EXERCISE PROMPT =>
Which lines of the entries below run from the one holding "ATOM 17 O O" to the one holding "ATOM 44 C CA", inclusive? Set down exactly those lines and no others.

SOURCE RECORDS =>
--------------------
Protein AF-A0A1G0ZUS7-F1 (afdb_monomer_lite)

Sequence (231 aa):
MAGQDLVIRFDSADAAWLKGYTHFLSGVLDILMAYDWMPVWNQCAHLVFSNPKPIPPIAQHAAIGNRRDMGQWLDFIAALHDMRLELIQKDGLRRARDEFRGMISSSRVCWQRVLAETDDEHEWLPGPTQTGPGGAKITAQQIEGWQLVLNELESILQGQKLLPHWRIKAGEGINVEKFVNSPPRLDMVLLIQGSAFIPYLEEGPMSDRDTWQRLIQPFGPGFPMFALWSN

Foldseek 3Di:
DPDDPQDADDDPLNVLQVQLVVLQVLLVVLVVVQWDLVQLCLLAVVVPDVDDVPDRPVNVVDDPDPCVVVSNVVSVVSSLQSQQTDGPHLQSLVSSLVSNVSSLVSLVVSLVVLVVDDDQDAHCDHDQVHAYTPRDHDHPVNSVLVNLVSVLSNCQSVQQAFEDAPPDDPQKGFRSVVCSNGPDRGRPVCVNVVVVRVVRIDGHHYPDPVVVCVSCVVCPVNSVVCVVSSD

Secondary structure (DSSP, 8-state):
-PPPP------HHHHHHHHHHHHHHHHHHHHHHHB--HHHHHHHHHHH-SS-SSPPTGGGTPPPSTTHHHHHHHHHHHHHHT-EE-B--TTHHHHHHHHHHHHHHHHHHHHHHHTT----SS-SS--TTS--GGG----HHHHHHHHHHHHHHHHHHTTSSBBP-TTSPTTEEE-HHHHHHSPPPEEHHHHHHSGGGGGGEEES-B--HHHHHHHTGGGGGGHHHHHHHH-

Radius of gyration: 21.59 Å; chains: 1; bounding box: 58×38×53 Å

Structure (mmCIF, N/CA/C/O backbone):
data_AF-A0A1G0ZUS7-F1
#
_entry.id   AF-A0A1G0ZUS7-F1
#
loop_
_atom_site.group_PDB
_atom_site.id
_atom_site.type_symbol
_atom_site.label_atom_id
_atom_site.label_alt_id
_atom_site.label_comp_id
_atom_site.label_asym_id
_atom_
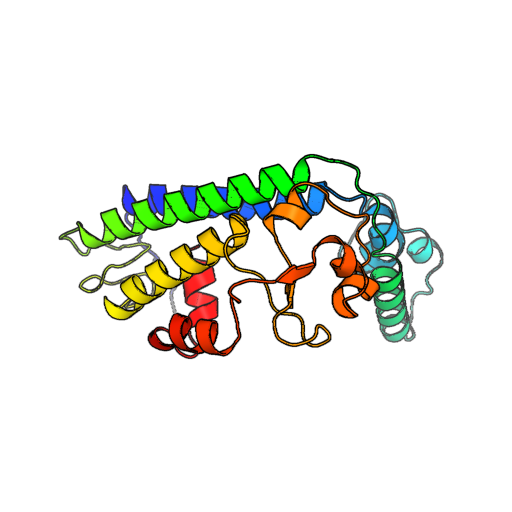site.label_entity_id
_atom_site.label_seq_id
_atom_site.pdbx_PDB_ins_code
_atom_site.Cartn_x
_atom_site.Cartn_y
_atom_site.Cartn_z
_atom_site.occupancy
_atom_site.B_iso_or_equiv
_atom_site.auth_seq_id
_atom_site.auth_comp_id
_atom_site.auth_asym_id
_atom_site.auth_atom_id
_atom_site.pdbx_PDB_model_num
ATOM 1 N N . MET A 1 1 ? 14.882 -6.032 32.076 1.00 41.84 1 MET A N 1
ATOM 2 C CA . MET A 1 1 ? 13.448 -6.080 32.421 1.00 41.84 1 MET A CA 1
ATOM 3 C C . MET A 1 1 ? 12.914 -7.351 31.799 1.00 41.84 1 MET A C 1
ATOM 5 O O . MET A 1 1 ? 13.115 -7.529 30.605 1.00 41.84 1 MET A O 1
ATOM 9 N N . ALA A 1 2 ? 12.400 -8.278 32.608 1.00 43.47 2 ALA A N 1
ATOM 10 C CA . ALA A 1 2 ? 11.732 -9.468 32.088 1.00 43.47 2 ALA A CA 1
ATOM 11 C C . ALA A 1 2 ? 10.579 -8.998 31.191 1.00 43.47 2 ALA A C 1
ATOM 13 O O . ALA A 1 2 ? 9.853 -8.085 31.589 1.00 43.47 2 ALA A O 1
ATOM 14 N N . GLY A 1 3 ? 10.487 -9.529 29.969 1.00 52.81 3 GLY A N 1
ATOM 15 C CA . GLY A 1 3 ? 9.371 -9.225 29.081 1.00 52.81 3 GLY A CA 1
ATOM 16 C C . GLY A 1 3 ? 8.083 -9.581 29.809 1.00 52.81 3 GLY A C 1
ATOM 17 O O . GLY A 1 3 ? 7.973 -10.687 30.328 1.00 52.81 3 GLY A O 1
ATOM 18 N N . GLN A 1 4 ? 7.158 -8.632 29.931 1.00 62.69 4 GLN A N 1
ATOM 19 C CA . GLN A 1 4 ? 5.796 -8.998 30.295 1.00 62.69 4 GLN A CA 1
ATOM 20 C C . GLN A 1 4 ? 5.309 -9.968 29.220 1.00 62.69 4 GLN A C 1
ATOM 22 O O . GLN A 1 4 ? 5.451 -9.667 28.032 1.00 62.69 4 GLN A O 1
ATOM 27 N N . ASP A 1 5 ? 4.815 -11.134 29.628 1.00 73.06 5 ASP A N 1
ATOM 28 C CA . ASP A 1 5 ? 4.242 -12.096 28.697 1.00 73.06 5 ASP A CA 1
ATOM 29 C C . ASP A 1 5 ? 3.102 -11.400 27.943 1.00 73.06 5 ASP A C 1
ATOM 31 O O . ASP A 1 5 ? 2.133 -10.935 28.545 1.00 73.06 5 ASP A O 1
ATOM 35 N N . LEU A 1 6 ? 3.254 -11.263 26.624 1.00 84.12 6 LEU A N 1
ATOM 36 C CA . LEU A 1 6 ? 2.206 -10.748 25.753 1.00 84.12 6 LEU A CA 1
ATOM 37 C C . LEU A 1 6 ? 1.100 -11.804 25.691 1.00 84.12 6 LEU A C 1
ATOM 39 O O . LEU A 1 6 ? 1.192 -12.767 24.932 1.00 84.12 6 LEU A O 1
ATOM 43 N N . VAL A 1 7 ? 0.076 -11.634 26.521 1.00 88.31 7 VAL A N 1
ATOM 44 C CA . VAL A 1 7 ? -1.140 -12.447 26.492 1.00 88.31 7 VAL A CA 1
ATOM 45 C C . VAL A 1 7 ? -2.146 -11.736 25.601 1.00 88.31 7 VAL A C 1
ATOM 47 O O . VAL A 1 7 ? -2.374 -10.547 25.790 1.00 88.31 7 VAL A O 1
ATOM 50 N N . ILE A 1 8 ? -2.707 -12.458 24.631 1.00 91.25 8 ILE A N 1
ATOM 51 C CA . ILE A 1 8 ? -3.741 -11.976 23.708 1.00 91.25 8 ILE A CA 1
ATOM 52 C C . ILE A 1 8 ? -4.819 -13.044 23.602 1.00 91.25 8 ILE A C 1
ATOM 54 O O . ILE A 1 8 ? -4.498 -14.223 23.408 1.00 91.25 8 ILE A O 1
ATOM 58 N N
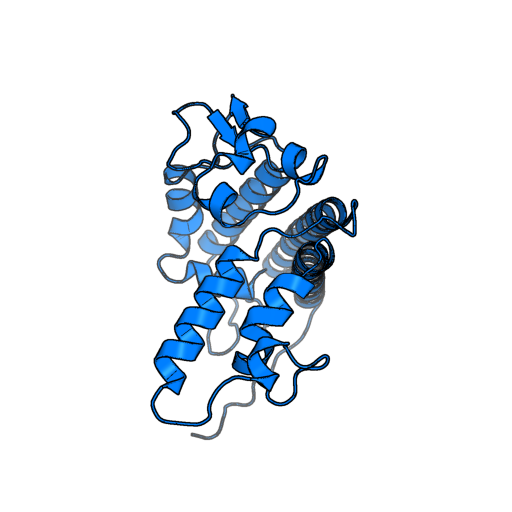 . ARG A 1 9 ? -6.086 -12.644 23.702 1.00 92.25 9 ARG A N 1
ATOM 59 C CA . ARG A 1 9 ? -7.227 -13.538 23.515 1.00 92.25 9 ARG A CA 1
ATOM 60 C C . ARG A 1 9 ? -7.836 -13.321 22.134 1.00 92.25 9 ARG A C 1
ATOM 62 O O . ARG A 1 9 ? -8.729 -12.512 21.969 1.00 92.25 9 ARG A O 1
ATOM 69 N N . PHE A 1 10 ? -7.366 -14.103 21.165 1.00 92.19 10 PHE A N 1
ATOM 70 C CA . PHE A 1 10 ? -7.864 -14.020 19.794 1.00 92.19 10 PHE A CA 1
ATOM 71 C C . PHE A 1 10 ? -9.353 -14.352 19.700 1.00 92.19 10 PHE A C 1
ATOM 73 O O . PHE A 1 10 ? -9.780 -15.450 20.077 1.00 92.19 10 PHE A O 1
ATOM 80 N N . ASP A 1 11 ? -10.109 -13.428 19.128 1.00 93.19 11 ASP A N 1
ATOM 81 C CA . ASP A 1 11 ? -11.555 -13.515 19.023 1.00 93.19 11 ASP A CA 1
ATOM 82 C C . ASP A 1 11 ? -12.038 -13.478 17.546 1.00 93.19 11 ASP A C 1
ATOM 84 O O . ASP A 1 11 ? -11.294 -13.726 16.585 1.00 93.19 11 ASP A O 1
ATOM 88 N N . SER A 1 12 ? -13.334 -13.235 17.341 1.00 94.94 12 SER A N 1
ATOM 89 C CA . SER A 1 12 ? -13.907 -13.099 16.007 1.00 94.94 12 SER A CA 1
ATOM 90 C C . SER A 1 12 ? -13.539 -11.786 15.303 1.00 94.94 12 SER A C 1
ATOM 92 O O . SER A 1 12 ? -13.473 -11.784 14.066 1.00 94.94 12 SER A O 1
ATOM 94 N N . ALA A 1 13 ? -13.332 -10.680 16.021 1.00 95.88 13 ALA A N 1
ATOM 95 C CA . ALA A 1 13 ? -12.836 -9.438 15.443 1.00 95.88 13 ALA A CA 1
ATOM 96 C C . ALA A 1 13 ? -11.406 -9.623 14.932 1.00 95.88 13 ALA A C 1
ATOM 98 O O . ALA A 1 13 ? -11.127 -9.329 13.765 1.00 95.88 13 ALA A O 1
ATOM 99 N N . ASP A 1 14 ? -10.552 -10.258 15.728 1.00 95.25 14 ASP A N 1
ATOM 100 C CA . ASP A 1 14 ? -9.160 -10.524 15.375 1.00 95.25 14 ASP A CA 1
ATOM 101 C C . ASP A 1 14 ? -9.022 -11.481 14.187 1.00 95.25 14 ASP A C 1
ATOM 103 O O . ASP A 1 14 ? -8.157 -11.321 13.321 1.00 95.25 14 ASP A O 1
ATOM 107 N N . ALA A 1 15 ? -9.922 -12.461 14.078 1.00 96.75 15 ALA A N 1
ATOM 108 C CA . ALA A 1 15 ? -9.993 -13.316 12.899 1.00 96.75 15 ALA A CA 1
ATOM 109 C C . ALA A 1 15 ? -10.346 -12.520 11.625 1.00 96.75 15 ALA A C 1
ATOM 111 O O . ALA A 1 15 ? -9.809 -12.797 10.547 1.00 96.75 15 ALA A O 1
ATOM 112 N N . ALA A 1 16 ? -11.236 -11.524 11.724 1.00 98.00 16 ALA A N 1
ATOM 113 C CA . ALA A 1 16 ? -11.559 -10.639 10.603 1.00 98.00 16 ALA A CA 1
ATOM 114 C C . ALA A 1 16 ? -10.386 -9.707 10.265 1.00 98.00 16 ALA A C 1
ATOM 116 O O . ALA A 1 16 ? -10.085 -9.516 9.085 1.00 98.00 16 ALA A O 1
ATOM 117 N N . TRP A 1 17 ? -9.685 -9.197 11.278 1.00 97.88 17 TRP A N 1
ATOM 118 C CA . TRP A 1 17 ? -8.449 -8.442 11.103 1.00 97.88 17 TRP A CA 1
ATOM 119 C C . TRP A 1 17 ? -7.387 -9.244 10.344 1.00 97.88 17 TRP A C 1
ATOM 121 O O . TRP A 1 17 ? -6.892 -8.780 9.317 1.00 97.88 17 TRP A O 1
ATOM 131 N N . LEU A 1 18 ? -7.087 -10.468 10.793 1.00 97.81 18 LEU A N 1
ATOM 132 C CA . LEU A 1 18 ? -6.059 -11.322 10.192 1.00 97.81 18 LEU A CA 1
ATOM 133 C C . LEU A 1 18 ? -6.399 -11.685 8.741 1.00 97.81 18 LEU A C 1
ATOM 135 O O . LEU A 1 18 ? -5.521 -11.748 7.874 1.00 97.81 18 LEU A O 1
ATOM 139 N N . LYS A 1 19 ? -7.690 -11.885 8.454 1.00 98.38 19 LYS A N 1
ATOM 140 C CA . LYS A 1 19 ? -8.176 -12.063 7.084 1.00 98.38 19 LYS A CA 1
ATOM 141 C C . LYS A 1 19 ? -7.909 -10.818 6.233 1.00 98.38 19 LYS A C 1
ATOM 143 O O . LYS A 1 19 ? -7.428 -10.951 5.110 1.00 98.38 19 LYS A O 1
ATOM 148 N N . GLY A 1 20 ? -8.180 -9.625 6.765 1.00 98.25 20 GLY A N 1
ATOM 149 C CA . GLY A 1 20 ? -7.844 -8.361 6.108 1.00 98.25 20 GLY A CA 1
ATOM 150 C C . GLY A 1 20 ? -6.352 -8.241 5.801 1.00 98.25 20 GLY A C 1
ATOM 151 O O . GLY A 1 20 ? -5.985 -7.894 4.680 1.00 98.25 20 GLY A O 1
ATOM 152 N N . TYR A 1 21 ? -5.505 -8.647 6.743 1.00 97.50 21 TYR A N 1
ATOM 153 C CA . TYR A 1 21 ? -4.051 -8.568 6.599 1.00 97.50 21 TYR A CA 1
ATOM 154 C C . TYR A 1 21 ? -3.537 -9.522 5.527 1.00 97.50 21 TYR A C 1
ATOM 156 O O . TYR A 1 21 ? -2.654 -9.196 4.733 1.00 97.50 21 TYR A O 1
ATOM 164 N N . THR A 1 22 ? -4.140 -10.709 5.466 1.00 98.44 22 THR A N 1
ATOM 165 C CA . THR A 1 22 ? -3.859 -11.703 4.428 1.00 98.44 22 THR A CA 1
ATOM 166 C C . THR A 1 22 ? -4.202 -11.157 3.045 1.00 98.44 22 THR A C 1
ATOM 168 O O . THR A 1 22 ? -3.399 -11.299 2.122 1.00 98.44 22 THR A O 1
ATOM 171 N N . HIS A 1 23 ? -5.351 -10.491 2.908 1.00 98.69 23 HIS A N 1
ATOM 172 C CA . HIS A 1 23 ? -5.738 -9.810 1.675 1.00 98.69 23 HIS A CA 1
ATOM 173 C C . HIS A 1 23 ? -4.736 -8.704 1.298 1.00 98.69 23 HIS A C 1
ATOM 175 O O . HIS A 1 23 ? -4.253 -8.669 0.169 1.00 98.69 23 HIS A O 1
ATOM 181 N N . PHE A 1 24 ? -4.338 -7.847 2.244 1.00 98.31 24 PHE A N 1
ATOM 182 C CA . PHE A 1 24 ? -3.333 -6.806 1.995 1.00 98.31 24 PHE A CA 1
ATOM 183 C C . PHE A 1 24 ? -2.016 -7.382 1.452 1.00 98.31 24 PHE A C 1
ATOM 185 O O . PHE A 1 24 ? -1.538 -6.963 0.393 1.00 98.31 24 PHE A O 1
ATOM 192 N N . LEU A 1 25 ? -1.453 -8.381 2.140 1.00 98.19 25 LEU A N 1
ATOM 193 C CA . LEU A 1 25 ? -0.204 -9.025 1.729 1.00 98.19 25 LEU A CA 1
ATOM 194 C C . LEU A 1 25 ? -0.339 -9.719 0.371 1.00 98.19 25 LEU A C 1
ATOM 196 O O . LEU A 1 25 ? 0.558 -9.601 -0.463 1.00 98.19 25 LEU A O 1
ATOM 200 N N . SER A 1 26 ? -1.462 -10.397 0.128 1.00 98.62 26 SER A N 1
ATOM 201 C CA . SER A 1 26 ? -1.737 -11.051 -1.156 1.00 98.62 26 SER A CA 1
ATOM 202 C C . SER A 1 26 ? -1.781 -10.033 -2.294 1.00 98.62 26 SER A C 1
ATOM 204 O O . SER A 1 26 ? -1.137 -10.244 -3.319 1.00 98.62 26 SER A O 1
ATOM 206 N N . GLY A 1 27 ? -2.421 -8.878 -2.086 1.00 98.38 27 GLY A N 1
ATOM 207 C CA . GLY A 1 27 ? -2.464 -7.810 -3.082 1.00 98.38 27 GLY A CA 1
ATOM 208 C C . GLY A 1 27 ? -1.089 -7.213 -3.398 1.00 98.38 27 GLY A C 1
ATOM 209 O O . GLY A 1 27 ? -0.759 -6.999 -4.565 1.00 98.38 27 GLY A O 1
ATOM 210 N N . VAL A 1 28 ? -0.240 -7.006 -2.384 1.00 97.94 28 VAL A N 1
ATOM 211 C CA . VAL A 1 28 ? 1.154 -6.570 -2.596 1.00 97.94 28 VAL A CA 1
--------------------
ANSWER TO THIS EXERCISE =>
ATOM 17 O O . GLY A 1 3 ? 7.973 -10.687 30.328 1.00 52.81 3 GLY A O 1
ATOM 18 N N . GLN A 1 4 ? 7.158 -8.632 29.931 1.00 62.69 4 GLN A N 1
ATOM 19 C CA . GLN A 1 4 ? 5.796 -8.998 30.295 1.00 62.69 4 GLN A CA 1
ATOM 20 C C . GLN A 1 4 ? 5.309 -9.968 29.220 1.00 62.69 4 GLN A C 1
ATOM 22 O O . GLN A 1 4 ? 5.451 -9.667 28.032 1.00 62.69 4 GLN A O 1
ATOM 27 N N . ASP A 1 5 ? 4.815 -11.134 29.628 1.00 73.06 5 ASP A N 1
ATOM 28 C CA . ASP A 1 5 ? 4.242 -12.096 28.697 1.00 73.06 5 ASP A CA 1
ATOM 29 C C . ASP A 1 5 ? 3.102 -11.400 27.943 1.00 73.06 5 ASP A C 1
ATOM 31 O O . ASP A 1 5 ? 2.133 -10.935 28.545 1.00 73.06 5 ASP A O 1
ATOM 35 N N . LEU A 1 6 ? 3.254 -11.263 26.624 1.00 84.12 6 LEU A N 1
ATOM 36 C CA . LEU A 1 6 ? 2.206 -10.748 25.753 1.00 84.12 6 LEU A CA 1
ATOM 37 C C . LEU A 1 6 ? 1.100 -11.804 25.691 1.00 84.12 6 LEU A C 1
ATOM 39 O O . LEU A 1 6 ? 1.192 -12.767 24.932 1.00 84.12 6 LEU A O 1
ATOM 43 N N . VAL A 1 7 ? 0.076 -11.634 26.521 1.00 88.31 7 VAL A N 1
ATOM 44 C CA . VAL A 1 7 ? -1.140 -12.447 26.492 1.00 88.31 7 VAL A CA 1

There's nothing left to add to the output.